(Beginning of GIVEN INFORMATION)

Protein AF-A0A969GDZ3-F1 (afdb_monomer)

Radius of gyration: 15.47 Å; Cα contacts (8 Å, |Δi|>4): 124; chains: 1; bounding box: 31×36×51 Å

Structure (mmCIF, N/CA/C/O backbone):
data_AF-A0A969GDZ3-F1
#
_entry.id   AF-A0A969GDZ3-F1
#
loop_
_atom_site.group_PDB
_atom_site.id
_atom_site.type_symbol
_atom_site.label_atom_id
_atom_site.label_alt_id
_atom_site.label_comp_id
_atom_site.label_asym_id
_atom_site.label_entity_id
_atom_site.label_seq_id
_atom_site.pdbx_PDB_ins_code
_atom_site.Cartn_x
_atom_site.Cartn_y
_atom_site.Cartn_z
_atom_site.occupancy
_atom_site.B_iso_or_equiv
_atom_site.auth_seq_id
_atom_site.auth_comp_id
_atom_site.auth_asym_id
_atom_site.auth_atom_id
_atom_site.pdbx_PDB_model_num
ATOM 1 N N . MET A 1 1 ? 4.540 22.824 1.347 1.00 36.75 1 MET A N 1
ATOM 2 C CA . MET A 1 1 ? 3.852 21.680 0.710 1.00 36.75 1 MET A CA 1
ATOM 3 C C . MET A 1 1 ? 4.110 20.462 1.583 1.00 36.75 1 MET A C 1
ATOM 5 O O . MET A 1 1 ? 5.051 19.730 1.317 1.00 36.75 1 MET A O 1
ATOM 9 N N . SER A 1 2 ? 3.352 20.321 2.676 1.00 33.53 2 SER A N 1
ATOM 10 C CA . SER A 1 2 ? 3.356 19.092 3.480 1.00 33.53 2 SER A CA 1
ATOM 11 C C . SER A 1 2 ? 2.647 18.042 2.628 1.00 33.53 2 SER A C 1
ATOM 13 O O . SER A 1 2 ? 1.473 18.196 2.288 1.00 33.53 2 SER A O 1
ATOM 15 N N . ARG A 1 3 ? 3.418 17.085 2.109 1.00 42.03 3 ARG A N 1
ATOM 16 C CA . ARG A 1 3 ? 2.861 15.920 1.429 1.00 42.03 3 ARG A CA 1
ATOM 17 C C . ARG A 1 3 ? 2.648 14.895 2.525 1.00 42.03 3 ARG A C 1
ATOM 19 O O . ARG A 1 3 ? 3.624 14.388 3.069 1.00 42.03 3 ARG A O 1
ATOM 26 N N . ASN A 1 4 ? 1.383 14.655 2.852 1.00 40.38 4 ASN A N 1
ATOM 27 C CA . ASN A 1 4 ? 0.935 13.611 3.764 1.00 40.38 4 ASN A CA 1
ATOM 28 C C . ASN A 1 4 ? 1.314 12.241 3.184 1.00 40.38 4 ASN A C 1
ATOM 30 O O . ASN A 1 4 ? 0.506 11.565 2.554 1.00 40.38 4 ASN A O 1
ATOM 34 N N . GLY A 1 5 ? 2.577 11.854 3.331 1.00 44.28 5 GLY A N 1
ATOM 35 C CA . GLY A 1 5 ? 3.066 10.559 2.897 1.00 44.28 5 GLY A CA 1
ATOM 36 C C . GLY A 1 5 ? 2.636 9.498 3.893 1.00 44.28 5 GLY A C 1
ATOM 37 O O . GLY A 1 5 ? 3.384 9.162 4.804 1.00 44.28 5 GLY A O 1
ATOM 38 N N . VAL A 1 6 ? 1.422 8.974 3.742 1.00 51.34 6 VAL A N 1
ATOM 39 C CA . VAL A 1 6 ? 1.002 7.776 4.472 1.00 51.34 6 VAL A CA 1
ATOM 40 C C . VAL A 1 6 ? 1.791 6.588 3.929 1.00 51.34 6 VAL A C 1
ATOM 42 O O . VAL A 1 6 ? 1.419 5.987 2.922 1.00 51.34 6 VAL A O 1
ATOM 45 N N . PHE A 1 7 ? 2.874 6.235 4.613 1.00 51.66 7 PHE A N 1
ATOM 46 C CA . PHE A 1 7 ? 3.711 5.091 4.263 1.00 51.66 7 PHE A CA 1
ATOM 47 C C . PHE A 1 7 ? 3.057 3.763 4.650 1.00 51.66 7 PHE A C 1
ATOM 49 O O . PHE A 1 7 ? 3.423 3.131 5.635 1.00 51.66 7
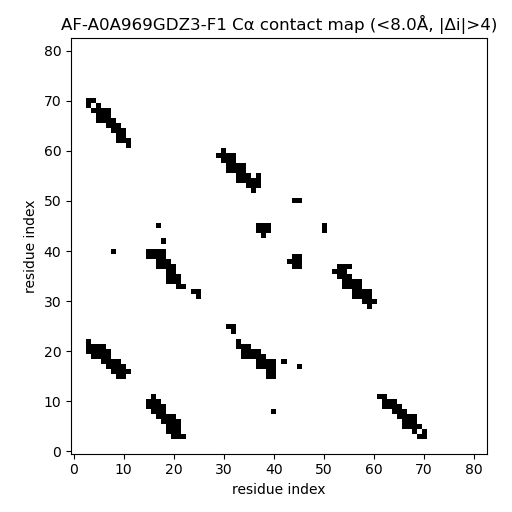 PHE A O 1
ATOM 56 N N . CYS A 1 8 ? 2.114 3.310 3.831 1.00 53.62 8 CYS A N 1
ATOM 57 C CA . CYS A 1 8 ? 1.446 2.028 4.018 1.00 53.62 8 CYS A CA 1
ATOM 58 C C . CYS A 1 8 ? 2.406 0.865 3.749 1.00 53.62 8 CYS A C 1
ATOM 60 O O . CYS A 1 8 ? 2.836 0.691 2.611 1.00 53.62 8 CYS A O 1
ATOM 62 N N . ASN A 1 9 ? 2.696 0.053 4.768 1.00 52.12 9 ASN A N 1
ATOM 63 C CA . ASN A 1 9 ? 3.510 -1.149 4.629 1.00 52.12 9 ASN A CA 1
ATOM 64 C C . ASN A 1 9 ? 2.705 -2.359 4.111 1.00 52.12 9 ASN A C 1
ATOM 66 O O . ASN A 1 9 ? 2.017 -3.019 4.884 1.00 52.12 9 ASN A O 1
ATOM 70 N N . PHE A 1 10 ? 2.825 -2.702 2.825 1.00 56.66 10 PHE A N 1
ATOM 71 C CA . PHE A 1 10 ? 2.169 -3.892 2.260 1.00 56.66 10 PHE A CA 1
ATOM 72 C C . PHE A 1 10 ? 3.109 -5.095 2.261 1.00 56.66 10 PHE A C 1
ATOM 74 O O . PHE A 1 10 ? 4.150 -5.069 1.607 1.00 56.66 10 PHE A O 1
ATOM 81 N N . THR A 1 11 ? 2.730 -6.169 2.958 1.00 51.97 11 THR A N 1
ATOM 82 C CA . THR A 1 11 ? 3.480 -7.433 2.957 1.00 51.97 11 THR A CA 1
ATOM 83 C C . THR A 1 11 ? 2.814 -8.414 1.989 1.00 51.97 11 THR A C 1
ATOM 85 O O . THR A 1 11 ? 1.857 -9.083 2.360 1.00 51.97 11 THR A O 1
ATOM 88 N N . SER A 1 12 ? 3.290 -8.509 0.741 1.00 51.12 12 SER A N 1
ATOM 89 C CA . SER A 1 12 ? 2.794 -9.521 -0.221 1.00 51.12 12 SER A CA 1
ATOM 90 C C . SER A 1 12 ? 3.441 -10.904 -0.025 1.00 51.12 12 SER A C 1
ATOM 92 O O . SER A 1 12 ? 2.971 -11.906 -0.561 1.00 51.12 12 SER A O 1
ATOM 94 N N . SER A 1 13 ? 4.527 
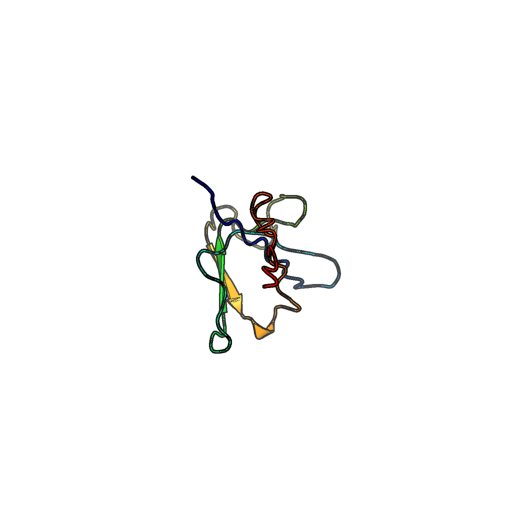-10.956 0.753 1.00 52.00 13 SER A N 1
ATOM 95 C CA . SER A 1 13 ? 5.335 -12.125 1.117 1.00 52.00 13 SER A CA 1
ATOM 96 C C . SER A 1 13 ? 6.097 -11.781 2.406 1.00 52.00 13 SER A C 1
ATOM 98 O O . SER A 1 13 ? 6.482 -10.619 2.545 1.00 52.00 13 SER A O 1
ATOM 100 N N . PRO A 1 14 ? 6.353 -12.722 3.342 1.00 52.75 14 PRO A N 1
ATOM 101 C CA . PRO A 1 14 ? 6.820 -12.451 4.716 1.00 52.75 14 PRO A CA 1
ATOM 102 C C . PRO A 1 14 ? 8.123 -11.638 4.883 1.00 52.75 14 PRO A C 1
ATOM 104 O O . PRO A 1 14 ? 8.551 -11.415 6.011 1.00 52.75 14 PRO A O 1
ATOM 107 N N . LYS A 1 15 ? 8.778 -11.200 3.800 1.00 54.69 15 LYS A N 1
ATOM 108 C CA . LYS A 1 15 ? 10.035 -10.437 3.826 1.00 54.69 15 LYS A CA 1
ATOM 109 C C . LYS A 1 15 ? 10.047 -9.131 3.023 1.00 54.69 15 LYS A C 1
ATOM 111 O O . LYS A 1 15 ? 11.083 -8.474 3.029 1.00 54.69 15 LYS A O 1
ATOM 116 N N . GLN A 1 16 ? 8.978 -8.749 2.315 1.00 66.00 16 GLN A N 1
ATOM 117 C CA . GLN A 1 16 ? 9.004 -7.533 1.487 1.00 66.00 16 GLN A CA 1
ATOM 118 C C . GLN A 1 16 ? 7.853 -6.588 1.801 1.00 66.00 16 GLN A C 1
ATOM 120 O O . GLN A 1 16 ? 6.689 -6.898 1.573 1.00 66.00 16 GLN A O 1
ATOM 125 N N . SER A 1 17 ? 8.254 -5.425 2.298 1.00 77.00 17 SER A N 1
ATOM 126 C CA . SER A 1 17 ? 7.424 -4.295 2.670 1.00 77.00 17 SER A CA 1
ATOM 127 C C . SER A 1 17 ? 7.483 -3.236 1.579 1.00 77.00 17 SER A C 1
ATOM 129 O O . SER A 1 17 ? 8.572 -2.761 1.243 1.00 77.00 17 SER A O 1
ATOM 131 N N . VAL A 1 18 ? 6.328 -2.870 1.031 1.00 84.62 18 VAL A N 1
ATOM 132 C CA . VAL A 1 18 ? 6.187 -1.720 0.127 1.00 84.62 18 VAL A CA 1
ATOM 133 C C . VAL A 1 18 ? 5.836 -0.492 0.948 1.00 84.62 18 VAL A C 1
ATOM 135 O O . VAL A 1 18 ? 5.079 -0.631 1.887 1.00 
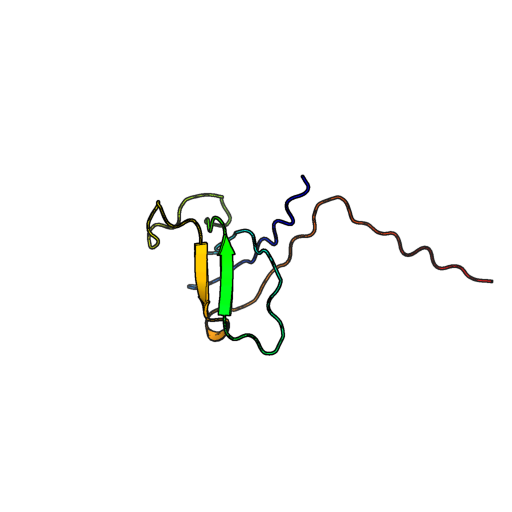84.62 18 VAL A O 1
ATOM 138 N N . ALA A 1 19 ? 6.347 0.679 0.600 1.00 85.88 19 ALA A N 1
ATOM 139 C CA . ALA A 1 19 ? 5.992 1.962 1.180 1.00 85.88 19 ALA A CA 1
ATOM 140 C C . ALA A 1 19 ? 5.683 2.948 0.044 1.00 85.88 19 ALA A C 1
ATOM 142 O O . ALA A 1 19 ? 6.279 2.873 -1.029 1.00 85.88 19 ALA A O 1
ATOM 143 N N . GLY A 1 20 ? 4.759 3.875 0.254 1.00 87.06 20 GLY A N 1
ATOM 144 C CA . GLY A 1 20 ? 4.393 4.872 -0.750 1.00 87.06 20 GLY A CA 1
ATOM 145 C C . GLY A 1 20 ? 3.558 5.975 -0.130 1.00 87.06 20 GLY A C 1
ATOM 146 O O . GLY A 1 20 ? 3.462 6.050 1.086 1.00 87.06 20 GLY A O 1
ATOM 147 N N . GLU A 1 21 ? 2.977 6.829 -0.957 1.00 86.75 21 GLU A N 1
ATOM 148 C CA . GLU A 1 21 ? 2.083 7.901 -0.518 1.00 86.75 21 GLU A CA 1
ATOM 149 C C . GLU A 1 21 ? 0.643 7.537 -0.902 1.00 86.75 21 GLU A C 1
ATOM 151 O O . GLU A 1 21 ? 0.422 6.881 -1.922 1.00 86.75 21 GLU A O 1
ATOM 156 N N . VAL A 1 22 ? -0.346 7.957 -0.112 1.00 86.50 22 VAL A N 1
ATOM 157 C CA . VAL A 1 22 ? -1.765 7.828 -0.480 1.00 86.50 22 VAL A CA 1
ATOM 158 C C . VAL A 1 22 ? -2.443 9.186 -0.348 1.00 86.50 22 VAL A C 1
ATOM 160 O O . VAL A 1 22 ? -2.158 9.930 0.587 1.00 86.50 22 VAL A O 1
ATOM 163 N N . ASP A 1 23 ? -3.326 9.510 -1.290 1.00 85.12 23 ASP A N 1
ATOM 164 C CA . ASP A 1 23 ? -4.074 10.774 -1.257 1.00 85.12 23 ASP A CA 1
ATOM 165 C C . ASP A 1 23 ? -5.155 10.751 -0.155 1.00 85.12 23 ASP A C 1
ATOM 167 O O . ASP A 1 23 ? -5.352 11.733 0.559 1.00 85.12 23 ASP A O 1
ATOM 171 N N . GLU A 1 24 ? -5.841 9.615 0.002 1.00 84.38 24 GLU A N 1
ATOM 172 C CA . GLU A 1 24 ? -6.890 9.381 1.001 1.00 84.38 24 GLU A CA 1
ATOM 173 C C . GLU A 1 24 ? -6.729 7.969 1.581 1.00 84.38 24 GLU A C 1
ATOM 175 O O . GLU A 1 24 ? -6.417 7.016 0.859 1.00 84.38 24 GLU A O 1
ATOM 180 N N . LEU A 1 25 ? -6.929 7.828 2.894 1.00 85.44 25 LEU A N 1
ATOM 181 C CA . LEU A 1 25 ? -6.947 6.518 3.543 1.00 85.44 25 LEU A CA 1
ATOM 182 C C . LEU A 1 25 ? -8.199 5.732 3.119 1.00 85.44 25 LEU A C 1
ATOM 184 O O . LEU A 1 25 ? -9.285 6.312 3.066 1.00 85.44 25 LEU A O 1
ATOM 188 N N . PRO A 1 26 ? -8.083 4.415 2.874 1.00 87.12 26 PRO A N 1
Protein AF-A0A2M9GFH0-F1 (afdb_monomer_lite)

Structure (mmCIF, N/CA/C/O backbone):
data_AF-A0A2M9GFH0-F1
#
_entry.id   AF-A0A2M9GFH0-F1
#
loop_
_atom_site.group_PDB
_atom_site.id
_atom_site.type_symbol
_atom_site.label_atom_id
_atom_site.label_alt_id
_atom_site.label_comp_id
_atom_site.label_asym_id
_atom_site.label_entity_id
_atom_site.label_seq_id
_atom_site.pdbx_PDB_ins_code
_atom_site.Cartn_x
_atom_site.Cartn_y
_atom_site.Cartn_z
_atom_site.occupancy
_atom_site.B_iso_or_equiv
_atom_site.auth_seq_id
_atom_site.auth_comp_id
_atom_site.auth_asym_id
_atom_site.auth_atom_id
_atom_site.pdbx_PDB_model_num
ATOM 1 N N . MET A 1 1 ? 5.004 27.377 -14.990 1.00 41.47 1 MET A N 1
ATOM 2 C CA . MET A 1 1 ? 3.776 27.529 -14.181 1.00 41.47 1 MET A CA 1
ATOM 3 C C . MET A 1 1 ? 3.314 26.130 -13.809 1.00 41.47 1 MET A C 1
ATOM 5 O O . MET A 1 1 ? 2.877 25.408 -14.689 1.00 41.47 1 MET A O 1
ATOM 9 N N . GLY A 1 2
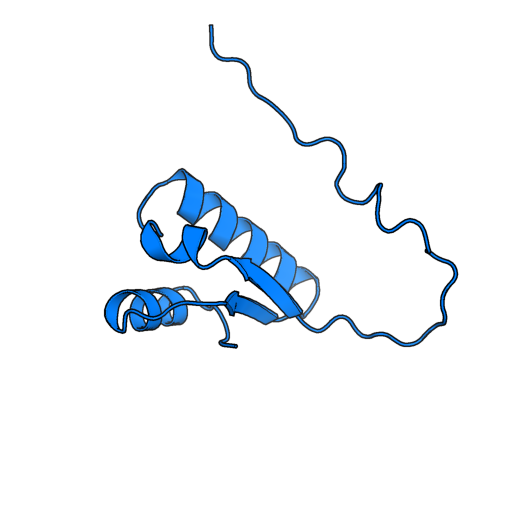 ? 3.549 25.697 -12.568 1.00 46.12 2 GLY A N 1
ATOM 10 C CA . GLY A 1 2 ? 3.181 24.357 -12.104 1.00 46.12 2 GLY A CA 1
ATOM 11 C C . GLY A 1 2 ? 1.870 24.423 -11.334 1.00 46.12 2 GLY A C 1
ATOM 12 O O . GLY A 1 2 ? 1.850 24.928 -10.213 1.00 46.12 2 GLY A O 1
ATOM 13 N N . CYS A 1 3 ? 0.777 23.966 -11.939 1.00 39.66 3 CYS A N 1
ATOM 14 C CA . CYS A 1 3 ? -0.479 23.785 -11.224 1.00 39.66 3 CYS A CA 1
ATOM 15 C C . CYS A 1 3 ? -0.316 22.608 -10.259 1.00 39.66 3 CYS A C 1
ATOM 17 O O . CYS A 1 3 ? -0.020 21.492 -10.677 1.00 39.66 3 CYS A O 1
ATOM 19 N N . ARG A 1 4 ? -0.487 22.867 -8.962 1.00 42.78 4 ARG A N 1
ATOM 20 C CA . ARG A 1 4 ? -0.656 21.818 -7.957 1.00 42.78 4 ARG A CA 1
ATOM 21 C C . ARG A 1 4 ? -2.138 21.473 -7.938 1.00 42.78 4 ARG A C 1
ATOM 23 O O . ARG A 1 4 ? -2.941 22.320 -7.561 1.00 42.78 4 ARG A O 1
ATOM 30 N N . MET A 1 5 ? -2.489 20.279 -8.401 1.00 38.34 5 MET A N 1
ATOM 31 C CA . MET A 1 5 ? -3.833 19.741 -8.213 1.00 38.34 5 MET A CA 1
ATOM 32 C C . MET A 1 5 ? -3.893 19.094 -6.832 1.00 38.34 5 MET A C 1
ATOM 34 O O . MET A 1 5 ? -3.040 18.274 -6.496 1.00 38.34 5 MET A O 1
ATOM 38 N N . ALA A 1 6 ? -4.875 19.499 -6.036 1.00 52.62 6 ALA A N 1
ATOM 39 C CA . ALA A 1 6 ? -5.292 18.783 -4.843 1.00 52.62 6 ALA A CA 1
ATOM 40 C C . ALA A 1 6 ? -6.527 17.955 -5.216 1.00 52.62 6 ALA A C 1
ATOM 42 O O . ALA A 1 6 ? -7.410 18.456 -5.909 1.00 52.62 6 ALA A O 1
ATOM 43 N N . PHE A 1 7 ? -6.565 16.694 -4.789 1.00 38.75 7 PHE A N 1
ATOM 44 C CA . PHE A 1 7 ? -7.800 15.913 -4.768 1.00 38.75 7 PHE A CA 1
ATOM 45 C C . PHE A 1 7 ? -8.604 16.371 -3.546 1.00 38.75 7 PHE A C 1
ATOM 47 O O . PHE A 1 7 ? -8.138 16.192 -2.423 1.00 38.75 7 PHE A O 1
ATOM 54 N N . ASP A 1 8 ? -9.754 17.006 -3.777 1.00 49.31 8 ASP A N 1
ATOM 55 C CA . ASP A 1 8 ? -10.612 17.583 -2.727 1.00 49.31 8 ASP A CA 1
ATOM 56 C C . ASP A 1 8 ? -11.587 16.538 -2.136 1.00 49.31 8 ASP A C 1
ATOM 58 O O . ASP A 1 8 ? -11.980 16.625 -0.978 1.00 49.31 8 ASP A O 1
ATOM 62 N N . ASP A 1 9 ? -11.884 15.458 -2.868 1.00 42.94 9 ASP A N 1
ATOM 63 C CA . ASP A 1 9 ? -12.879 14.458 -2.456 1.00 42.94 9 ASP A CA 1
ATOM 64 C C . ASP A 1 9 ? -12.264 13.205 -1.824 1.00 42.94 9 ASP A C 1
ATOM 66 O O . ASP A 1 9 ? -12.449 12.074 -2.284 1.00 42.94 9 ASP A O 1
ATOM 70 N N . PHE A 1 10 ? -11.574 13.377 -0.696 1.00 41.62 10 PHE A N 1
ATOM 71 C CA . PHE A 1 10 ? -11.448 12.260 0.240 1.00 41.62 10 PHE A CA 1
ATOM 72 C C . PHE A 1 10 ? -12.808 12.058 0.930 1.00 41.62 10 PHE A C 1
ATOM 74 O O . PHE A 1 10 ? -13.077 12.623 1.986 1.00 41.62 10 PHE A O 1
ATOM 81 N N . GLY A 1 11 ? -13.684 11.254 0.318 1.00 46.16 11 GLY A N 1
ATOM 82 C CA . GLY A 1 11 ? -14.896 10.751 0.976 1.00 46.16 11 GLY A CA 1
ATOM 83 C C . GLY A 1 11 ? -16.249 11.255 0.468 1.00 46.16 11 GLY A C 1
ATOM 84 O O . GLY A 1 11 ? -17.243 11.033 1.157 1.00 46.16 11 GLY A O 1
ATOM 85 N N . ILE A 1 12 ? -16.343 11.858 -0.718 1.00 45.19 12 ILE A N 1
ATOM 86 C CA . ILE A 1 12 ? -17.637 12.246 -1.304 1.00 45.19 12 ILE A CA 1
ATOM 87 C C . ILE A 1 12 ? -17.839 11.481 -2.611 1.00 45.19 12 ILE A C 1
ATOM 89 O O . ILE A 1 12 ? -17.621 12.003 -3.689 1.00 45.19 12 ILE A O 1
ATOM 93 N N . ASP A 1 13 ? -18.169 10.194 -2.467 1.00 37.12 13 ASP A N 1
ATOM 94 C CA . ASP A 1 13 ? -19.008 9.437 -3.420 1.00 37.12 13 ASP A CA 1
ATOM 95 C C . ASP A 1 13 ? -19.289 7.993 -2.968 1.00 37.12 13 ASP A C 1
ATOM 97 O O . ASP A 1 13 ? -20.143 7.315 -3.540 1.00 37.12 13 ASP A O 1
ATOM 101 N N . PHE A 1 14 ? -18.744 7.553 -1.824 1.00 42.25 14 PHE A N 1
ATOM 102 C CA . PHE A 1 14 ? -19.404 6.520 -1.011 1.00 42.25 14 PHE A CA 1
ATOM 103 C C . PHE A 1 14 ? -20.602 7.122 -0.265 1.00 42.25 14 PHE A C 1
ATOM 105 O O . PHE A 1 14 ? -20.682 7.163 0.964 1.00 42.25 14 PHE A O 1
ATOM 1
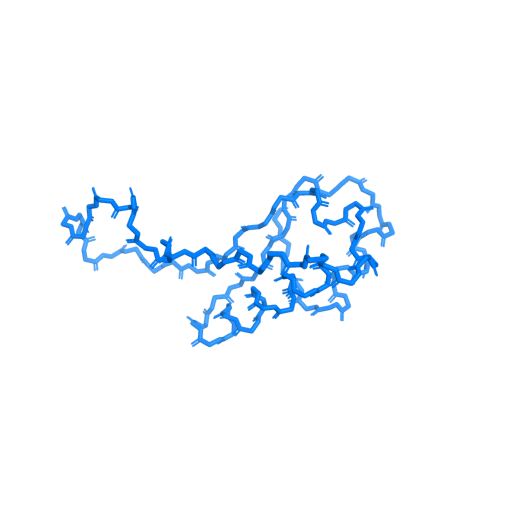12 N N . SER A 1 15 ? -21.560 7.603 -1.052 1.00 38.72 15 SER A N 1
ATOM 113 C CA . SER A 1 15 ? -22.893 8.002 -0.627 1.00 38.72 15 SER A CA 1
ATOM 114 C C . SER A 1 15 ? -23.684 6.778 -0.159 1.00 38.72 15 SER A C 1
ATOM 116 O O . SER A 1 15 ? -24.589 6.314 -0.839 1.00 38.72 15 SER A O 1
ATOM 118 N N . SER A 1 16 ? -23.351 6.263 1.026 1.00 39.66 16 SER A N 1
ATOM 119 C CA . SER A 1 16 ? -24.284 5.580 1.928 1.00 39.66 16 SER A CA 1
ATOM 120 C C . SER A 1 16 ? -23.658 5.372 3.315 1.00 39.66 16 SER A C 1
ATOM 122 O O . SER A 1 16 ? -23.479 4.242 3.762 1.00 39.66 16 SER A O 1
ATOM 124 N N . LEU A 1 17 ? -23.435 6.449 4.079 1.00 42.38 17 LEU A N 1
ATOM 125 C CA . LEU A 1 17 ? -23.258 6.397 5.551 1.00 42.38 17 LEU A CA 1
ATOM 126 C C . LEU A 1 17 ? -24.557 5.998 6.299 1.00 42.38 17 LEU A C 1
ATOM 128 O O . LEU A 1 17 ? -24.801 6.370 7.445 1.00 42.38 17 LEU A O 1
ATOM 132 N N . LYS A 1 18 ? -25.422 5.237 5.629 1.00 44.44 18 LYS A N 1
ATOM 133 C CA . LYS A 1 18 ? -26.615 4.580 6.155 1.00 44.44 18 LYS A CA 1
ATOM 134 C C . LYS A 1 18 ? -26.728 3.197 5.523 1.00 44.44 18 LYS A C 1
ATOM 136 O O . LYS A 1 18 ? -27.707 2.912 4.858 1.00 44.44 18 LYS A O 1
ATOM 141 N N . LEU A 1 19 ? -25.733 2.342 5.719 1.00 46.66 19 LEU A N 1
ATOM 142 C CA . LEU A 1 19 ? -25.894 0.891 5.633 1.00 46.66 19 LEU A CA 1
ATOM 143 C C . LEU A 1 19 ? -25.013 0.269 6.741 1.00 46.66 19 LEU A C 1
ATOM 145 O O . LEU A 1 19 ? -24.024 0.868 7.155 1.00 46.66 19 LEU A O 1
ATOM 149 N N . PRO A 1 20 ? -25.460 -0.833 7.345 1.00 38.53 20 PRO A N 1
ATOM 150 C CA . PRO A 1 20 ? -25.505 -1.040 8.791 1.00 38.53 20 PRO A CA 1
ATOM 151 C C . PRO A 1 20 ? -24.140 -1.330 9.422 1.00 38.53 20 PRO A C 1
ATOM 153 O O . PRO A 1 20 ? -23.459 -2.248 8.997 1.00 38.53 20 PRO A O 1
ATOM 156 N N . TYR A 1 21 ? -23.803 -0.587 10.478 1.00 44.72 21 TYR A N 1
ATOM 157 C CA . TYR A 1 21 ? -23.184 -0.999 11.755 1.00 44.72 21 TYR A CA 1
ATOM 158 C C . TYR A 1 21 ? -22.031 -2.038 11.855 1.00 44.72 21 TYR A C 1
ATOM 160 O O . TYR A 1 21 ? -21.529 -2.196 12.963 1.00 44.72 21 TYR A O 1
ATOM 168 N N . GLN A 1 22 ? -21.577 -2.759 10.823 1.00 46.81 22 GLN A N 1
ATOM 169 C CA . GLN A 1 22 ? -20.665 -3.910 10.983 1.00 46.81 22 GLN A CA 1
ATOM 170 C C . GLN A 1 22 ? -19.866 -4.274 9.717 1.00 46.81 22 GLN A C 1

(End of GIVEN INFORMATION)

> TASK OBJECTIVE
Of the entries above, transcribe exactly those lines that fall between the line containing "ATOM 72 C C . PHE A 1 10 ? 3.109" and the line containing "ATOM 90 C C", together with those two lines.

> EXERCISE RESULT
ATOM 72 C C . PHE A 1 10 ? 3.109 -5.095 2.261 1.00 56.66 10 PHE A C 1
ATOM 74 O O . PHE A 1 10 ? 4.150 -5.069 1.607 1.00 56.66 10 PHE A O 1
ATOM 81 N N . THR A 1 11 ? 2.730 -6.169 2.958 1.00 51.97 11 THR A N 1
ATOM 82 C CA . THR A 1 11 ? 3.480 -7.433 2.957 1.00 51.97 11 THR A CA 1
ATOM 83 C C . THR A 1 11 ? 2.814 -8.414 1.989 1.00 51.97 11 THR A C 1
ATOM 85 O O . THR A 1 11 ? 1.857 -9.083 2.360 1.00 51.97 11 THR A O 1
ATOM 88 N N . SER A 1 12 ? 3.290 -8.509 0.741 1.00 51.12 12 SER A N 1
ATOM 89 C CA . SER A 1 12 ? 2.794 -9.521 -0.221 1.00 51.12 12 SER A CA 1
ATOM 90 C C . SER A 1 12 ? 3.441 -10.904 -0.025 1.00 51.12 12 SER A C 1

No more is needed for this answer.